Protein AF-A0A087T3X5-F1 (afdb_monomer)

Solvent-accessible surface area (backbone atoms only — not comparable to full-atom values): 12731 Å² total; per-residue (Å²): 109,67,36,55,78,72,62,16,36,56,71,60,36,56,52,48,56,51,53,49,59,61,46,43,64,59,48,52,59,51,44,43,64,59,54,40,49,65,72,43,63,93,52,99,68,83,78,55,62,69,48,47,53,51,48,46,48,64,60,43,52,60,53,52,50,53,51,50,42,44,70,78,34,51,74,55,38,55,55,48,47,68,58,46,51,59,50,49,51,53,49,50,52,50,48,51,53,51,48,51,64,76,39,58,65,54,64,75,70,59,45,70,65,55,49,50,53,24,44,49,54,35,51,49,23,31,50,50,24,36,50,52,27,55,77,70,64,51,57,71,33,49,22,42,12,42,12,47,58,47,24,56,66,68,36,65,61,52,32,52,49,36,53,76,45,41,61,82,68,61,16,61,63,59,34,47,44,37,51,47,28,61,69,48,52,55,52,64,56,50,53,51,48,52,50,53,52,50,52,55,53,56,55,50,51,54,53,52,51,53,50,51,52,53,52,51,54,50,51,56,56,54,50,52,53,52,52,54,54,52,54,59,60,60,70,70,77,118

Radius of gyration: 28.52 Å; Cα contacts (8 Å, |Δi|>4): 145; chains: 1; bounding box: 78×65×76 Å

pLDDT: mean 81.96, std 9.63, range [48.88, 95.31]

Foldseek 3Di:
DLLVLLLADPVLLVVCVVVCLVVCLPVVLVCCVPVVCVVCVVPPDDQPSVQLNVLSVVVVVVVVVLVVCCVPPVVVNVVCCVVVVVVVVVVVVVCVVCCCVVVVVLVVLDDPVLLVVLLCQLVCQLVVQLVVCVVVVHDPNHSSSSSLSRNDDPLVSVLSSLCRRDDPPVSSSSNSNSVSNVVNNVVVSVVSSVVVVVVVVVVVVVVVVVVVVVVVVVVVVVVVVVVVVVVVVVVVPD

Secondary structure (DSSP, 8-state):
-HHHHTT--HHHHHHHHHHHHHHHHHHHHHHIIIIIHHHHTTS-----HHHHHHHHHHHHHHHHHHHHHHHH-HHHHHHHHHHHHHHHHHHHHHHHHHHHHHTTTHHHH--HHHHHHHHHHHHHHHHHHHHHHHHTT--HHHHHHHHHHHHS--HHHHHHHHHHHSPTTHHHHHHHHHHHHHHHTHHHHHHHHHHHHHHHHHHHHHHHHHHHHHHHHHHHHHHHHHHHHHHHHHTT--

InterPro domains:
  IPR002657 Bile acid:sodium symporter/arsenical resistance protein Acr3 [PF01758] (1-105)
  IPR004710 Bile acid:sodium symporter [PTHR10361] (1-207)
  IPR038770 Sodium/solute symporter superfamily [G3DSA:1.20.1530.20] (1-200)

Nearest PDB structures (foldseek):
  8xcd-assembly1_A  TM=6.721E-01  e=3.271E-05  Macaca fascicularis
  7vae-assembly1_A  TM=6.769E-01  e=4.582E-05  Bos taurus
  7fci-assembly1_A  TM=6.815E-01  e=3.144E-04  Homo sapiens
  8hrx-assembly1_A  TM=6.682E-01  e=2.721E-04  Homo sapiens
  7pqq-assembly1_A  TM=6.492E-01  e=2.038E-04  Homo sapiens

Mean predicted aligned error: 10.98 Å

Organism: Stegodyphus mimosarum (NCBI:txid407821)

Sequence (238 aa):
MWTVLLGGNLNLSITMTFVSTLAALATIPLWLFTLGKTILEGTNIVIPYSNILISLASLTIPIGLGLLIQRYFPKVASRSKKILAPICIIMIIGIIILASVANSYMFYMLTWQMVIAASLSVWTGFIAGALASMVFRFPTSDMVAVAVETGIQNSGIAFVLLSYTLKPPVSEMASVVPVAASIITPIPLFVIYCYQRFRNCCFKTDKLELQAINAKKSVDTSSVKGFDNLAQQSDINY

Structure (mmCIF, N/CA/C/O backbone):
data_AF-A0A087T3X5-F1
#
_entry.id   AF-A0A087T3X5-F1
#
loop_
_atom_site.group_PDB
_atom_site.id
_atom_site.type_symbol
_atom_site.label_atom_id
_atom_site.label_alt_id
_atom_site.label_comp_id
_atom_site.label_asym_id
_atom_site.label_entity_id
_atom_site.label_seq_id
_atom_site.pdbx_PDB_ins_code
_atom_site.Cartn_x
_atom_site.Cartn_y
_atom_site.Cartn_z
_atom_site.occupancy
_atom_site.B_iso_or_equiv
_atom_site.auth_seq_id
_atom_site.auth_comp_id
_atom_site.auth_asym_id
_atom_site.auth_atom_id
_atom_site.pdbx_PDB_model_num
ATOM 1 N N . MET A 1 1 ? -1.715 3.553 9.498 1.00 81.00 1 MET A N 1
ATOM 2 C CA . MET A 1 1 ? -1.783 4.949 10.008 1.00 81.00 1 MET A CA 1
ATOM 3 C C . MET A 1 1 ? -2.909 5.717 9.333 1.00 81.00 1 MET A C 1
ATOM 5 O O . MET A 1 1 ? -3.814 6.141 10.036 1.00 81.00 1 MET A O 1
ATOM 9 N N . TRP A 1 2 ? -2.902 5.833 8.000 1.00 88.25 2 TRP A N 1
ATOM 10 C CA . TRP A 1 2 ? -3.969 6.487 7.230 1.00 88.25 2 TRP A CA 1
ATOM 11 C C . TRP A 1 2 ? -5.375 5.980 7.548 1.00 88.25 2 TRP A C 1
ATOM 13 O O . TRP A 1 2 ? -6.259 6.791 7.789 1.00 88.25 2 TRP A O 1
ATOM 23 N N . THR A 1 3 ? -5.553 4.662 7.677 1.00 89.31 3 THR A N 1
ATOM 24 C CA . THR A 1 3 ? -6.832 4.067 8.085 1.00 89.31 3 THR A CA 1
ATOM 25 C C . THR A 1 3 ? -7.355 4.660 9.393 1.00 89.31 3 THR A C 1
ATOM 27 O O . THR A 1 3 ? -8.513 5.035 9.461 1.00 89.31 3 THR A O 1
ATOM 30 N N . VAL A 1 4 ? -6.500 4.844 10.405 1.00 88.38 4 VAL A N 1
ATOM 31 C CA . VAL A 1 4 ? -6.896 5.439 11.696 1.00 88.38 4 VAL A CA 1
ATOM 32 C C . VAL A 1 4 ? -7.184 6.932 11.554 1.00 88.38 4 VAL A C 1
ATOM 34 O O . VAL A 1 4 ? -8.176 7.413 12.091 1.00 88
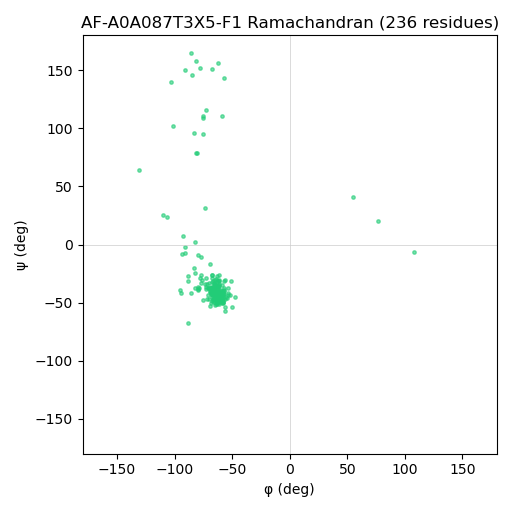.38 4 VAL A O 1
ATOM 37 N N . LEU A 1 5 ? -6.342 7.664 10.815 1.00 87.81 5 LEU A N 1
ATOM 38 C CA . LEU A 1 5 ? -6.515 9.106 10.597 1.00 87.81 5 LEU A CA 1
ATOM 39 C C . LEU A 1 5 ? -7.826 9.445 9.884 1.00 87.81 5 LEU A C 1
ATOM 41 O O . LEU A 1 5 ? -8.397 10.501 10.136 1.00 87.81 5 LEU A O 1
ATOM 45 N N . LEU A 1 6 ? -8.294 8.552 9.015 1.00 89.12 6 LEU A N 1
ATOM 46 C CA . LEU A 1 6 ? -9.535 8.707 8.259 1.00 89.12 6 LEU A CA 1
ATOM 47 C C . LEU A 1 6 ? -10.751 8.065 8.950 1.00 89.12 6 LEU A C 1
ATOM 49 O O . LEU A 1 6 ? -11.823 8.009 8.352 1.00 89.12 6 LEU A O 1
ATOM 53 N N . GLY A 1 7 ? -10.606 7.585 10.192 1.00 86.25 7 GLY A N 1
ATOM 54 C CA . GLY A 1 7 ? -11.701 6.993 10.973 1.00 86.25 7 GLY A CA 1
ATOM 55 C C . GLY A 1 7 ? -12.092 5.567 10.562 1.00 86.25 7 GLY A C 1
ATOM 56 O O . GLY A 1 7 ? -13.198 5.120 10.855 1.00 86.25 7 GLY A O 1
ATOM 57 N N . GLY A 1 8 ? -11.206 4.857 9.869 1.00 89.25 8 GLY A N 1
ATOM 58 C CA . GLY A 1 8 ? -11.399 3.477 9.442 1.00 89.25 8 GLY A CA 1
ATOM 59 C C . GLY A 1 8 ? -11.012 2.431 10.493 1.00 89.25 8 GLY A C 1
ATOM 60 O O . GLY A 1 8 ? -10.298 2.699 11.463 1.00 89.25 8 GLY A O 1
ATOM 61 N N . ASN A 1 9 ? -11.460 1.197 10.272 1.00 92.81 9 ASN A N 1
ATOM 62 C CA . ASN A 1 9 ? -11.197 0.062 11.154 1.00 92.81 9 ASN A CA 1
ATOM 63 C C . ASN A 1 9 ? -9.756 -0.463 11.011 1.00 92.81 9 ASN A C 1
ATOM 65 O O . ASN A 1 9 ? -9.393 -1.101 10.021 1.00 92.81 9 ASN A O 1
ATOM 69 N N . LEU A 1 10 ? -8.932 -0.219 12.033 1.00 91.69 10 LEU A N 1
ATOM 70 C CA . LEU A 1 10 ? -7.527 -0.636 12.053 1.00 91.69 10 LEU A CA 1
ATOM 71 C C . LEU A 1 10 ? -7.351 -2.162 12.056 1.00 91.69 10 LEU A C 1
ATOM 73 O O . LEU A 1 10 ? -6.457 -2.669 11.383 1.00 91.69 10 LEU A O 1
ATOM 77 N N . ASN A 1 11 ? -8.184 -2.893 12.799 1.00 91.06 11 ASN A N 1
ATOM 78 C CA . ASN A 1 11 ? -8.057 -4.349 12.912 1.00 91.06 11 ASN A CA 1
ATOM 79 C C . ASN A 1 11 ? -8.342 -5.026 11.568 1.00 91.06 11 ASN A C 1
ATOM 81 O O . ASN A 1 11 ? -7.638 -5.959 11.174 1.00 91.06 11 ASN A O 1
ATOM 85 N N . LEU A 1 12 ? -9.343 -4.512 10.847 1.00 91.62 12 LEU A N 1
ATOM 86 C CA . LEU A 1 12 ? -9.667 -4.970 9.503 1.00 91.62 12 LEU A CA 1
ATOM 87 C C . LEU A 1 12 ? -8.520 -4.680 8.530 1.00 91.62 12 LEU A C 1
ATOM 89 O O . LEU A 1 12 ? -8.099 -5.583 7.815 1.00 91.62 12 LEU A O 1
ATOM 93 N N . SER A 1 13 ? -7.970 -3.463 8.559 1.00 92.38 13 SER A N 1
ATOM 94 C CA . SER A 1 13 ? -6.848 -3.060 7.700 1.00 92.38 13 SER A CA 1
ATOM 95 C C . SER A 1 13 ? -5.622 -3.960 7.893 1.00 92.38 13 SER A C 1
ATOM 97 O O . SER A 1 13 ? -5.152 -4.547 6.925 1.00 92.38 13 SER A O 1
ATOM 99 N N . ILE A 1 14 ? -5.197 -4.209 9.138 1.00 88.88 14 ILE A N 1
ATOM 100 C CA . ILE A 1 14 ? -4.069 -5.117 9.431 1.00 88.88 14 ILE A CA 1
ATOM 101 C C . ILE A 1 14 ? -4.330 -6.533 8.894 1.00 88.88 14 ILE A C 1
ATOM 103 O O . ILE A 1 14 ? -3.433 -7.166 8.333 1.00 88.88 14 ILE A O 1
ATOM 107 N N . THR A 1 15 ? -5.555 -7.036 9.057 1.00 90.62 15 THR A N 1
ATOM 108 C CA . THR A 1 15 ? -5.931 -8.375 8.584 1.00 90.62 15 THR A CA 1
ATOM 109 C C . THR A 1 15 ? -5.921 -8.445 7.058 1.00 90.62 15 THR A C 1
ATOM 111 O O . THR A 1 15 ? -5.414 -9.414 6.495 1.00 90.62 15 THR A O 1
ATOM 114 N N . MET A 1 16 ? -6.421 -7.410 6.380 1.00 91.19 16 MET A N 1
ATOM 115 C CA . MET A 1 16 ? -6.404 -7.320 4.921 1.00 91.19 16 MET A CA 1
ATOM 116 C C . MET A 1 16 ? -4.986 -7.286 4.372 1.00 91.19 16 MET A C 1
ATOM 118 O O . MET A 1 16 ? -4.688 -8.083 3.488 1.00 91.19 16 MET A O 1
ATOM 122 N N . THR A 1 17 ? -4.099 -6.446 4.917 1.00 89.81 17 THR A N 1
ATOM 123 C CA . THR A 1 17 ? -2.694 -6.405 4.484 1.00 89.81 17 THR A CA 1
ATOM 124 C C . THR A 1 17 ? -2.022 -7.766 4.665 1.00 89.81 17 THR A C 1
ATOM 126 O O . THR A 1 17 ? -1.250 -8.211 3.815 1.00 89.81 17 THR A O 1
ATOM 129 N N . PHE A 1 18 ? -2.312 -8.454 5.773 1.00 86.62 18 PHE A N 1
ATOM 130 C CA . PHE A 1 18 ? -1.754 -9.775 6.042 1.00 86.62 18 PHE A CA 1
ATOM 131 C C . PHE A 1 18 ? -2.232 -10.818 5.024 1.00 86.62 18 PHE A C 1
ATOM 133 O O . PHE A 1 18 ? -1.413 -11.494 4.397 1.00 86.62 18 PHE A O 1
ATOM 140 N N . VAL A 1 19 ? -3.548 -10.922 4.825 1.00 89.06 19 VAL A N 1
ATOM 141 C CA . VAL A 1 19 ? -4.144 -11.877 3.882 1.00 89.06 19 VAL A CA 1
ATOM 142 C C . VAL A 1 19 ? -3.726 -11.560 2.448 1.00 89.06 19 VAL A C 1
ATOM 144 O O . VAL A 1 19 ? -3.401 -12.482 1.706 1.00 89.06 19 VAL A O 1
ATOM 147 N N . SER A 1 20 ? -3.670 -10.285 2.057 1.00 89.19 20 SER A N 1
ATOM 148 C CA . SER A 1 20 ? -3.255 -9.880 0.710 1.00 89.19 20 SER A CA 1
ATOM 149 C C . SER A 1 20 ? -1.783 -10.184 0.450 1.00 89.19 20 SER A C 1
ATOM 151 O O . SER A 1 20 ? -1.454 -10.678 -0.624 1.00 89.19 20 SER A O 1
ATOM 153 N N . THR A 1 21 ? -0.905 -9.990 1.439 1.00 86.00 21 THR A N 1
ATOM 154 C CA . THR A 1 21 ? 0.517 -10.355 1.332 1.00 86.00 21 THR A CA 1
ATOM 155 C C . THR A 1 21 ? 0.691 -11.866 1.186 1.00 86.00 21 THR A C 1
ATOM 157 O O . THR A 1 21 ? 1.488 -12.317 0.366 1.00 86.00 21 THR A O 1
ATOM 160 N N . LEU A 1 22 ? -0.082 -12.663 1.931 1.00 84.44 22 LEU A N 1
ATOM 161 C CA . LEU A 1 22 ? -0.053 -14.121 1.804 1.00 84.44 22 LEU A CA 1
ATOM 162 C C . LEU A 1 22 ? -0.615 -14.584 0.452 1.00 84.44 22 LEU A C 1
ATOM 164 O O . LEU A 1 22 ? -0.029 -15.446 -0.195 1.00 84.44 22 LEU A O 1
ATOM 168 N N . ALA A 1 23 ? -1.723 -13.991 0.003 1.00 87.69 23 ALA A N 1
ATOM 169 C CA . ALA A 1 23 ? -2.334 -14.297 -1.287 1.00 87.69 23 ALA A CA 1
ATOM 170 C C . ALA A 1 23 ? -1.433 -13.888 -2.463 1.00 87.69 23 ALA A C 1
ATOM 172 O O . ALA A 1 23 ? -1.383 -14.591 -3.471 1.00 87.69 23 ALA A O 1
ATOM 173 N N . ALA A 1 24 ? -0.674 -12.795 -2.328 1.00 85.19 24 ALA A N 1
ATOM 174 C CA . ALA A 1 24 ? 0.225 -12.286 -3.361 1.00 85.19 24 ALA A CA 1
ATOM 175 C C . ALA A 1 24 ? 1.256 -13.326 -3.829 1.00 85.19 24 ALA A C 1
ATOM 177 O O . ALA A 1 24 ? 1.608 -13.327 -5.008 1.00 85.19 24 ALA A O 1
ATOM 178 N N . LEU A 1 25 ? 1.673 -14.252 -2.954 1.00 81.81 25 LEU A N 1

******

- WORK ITEM -
Find the lines above that contain "symporter" and report their number, without comment.

- WRITTEN SOLUTION -
3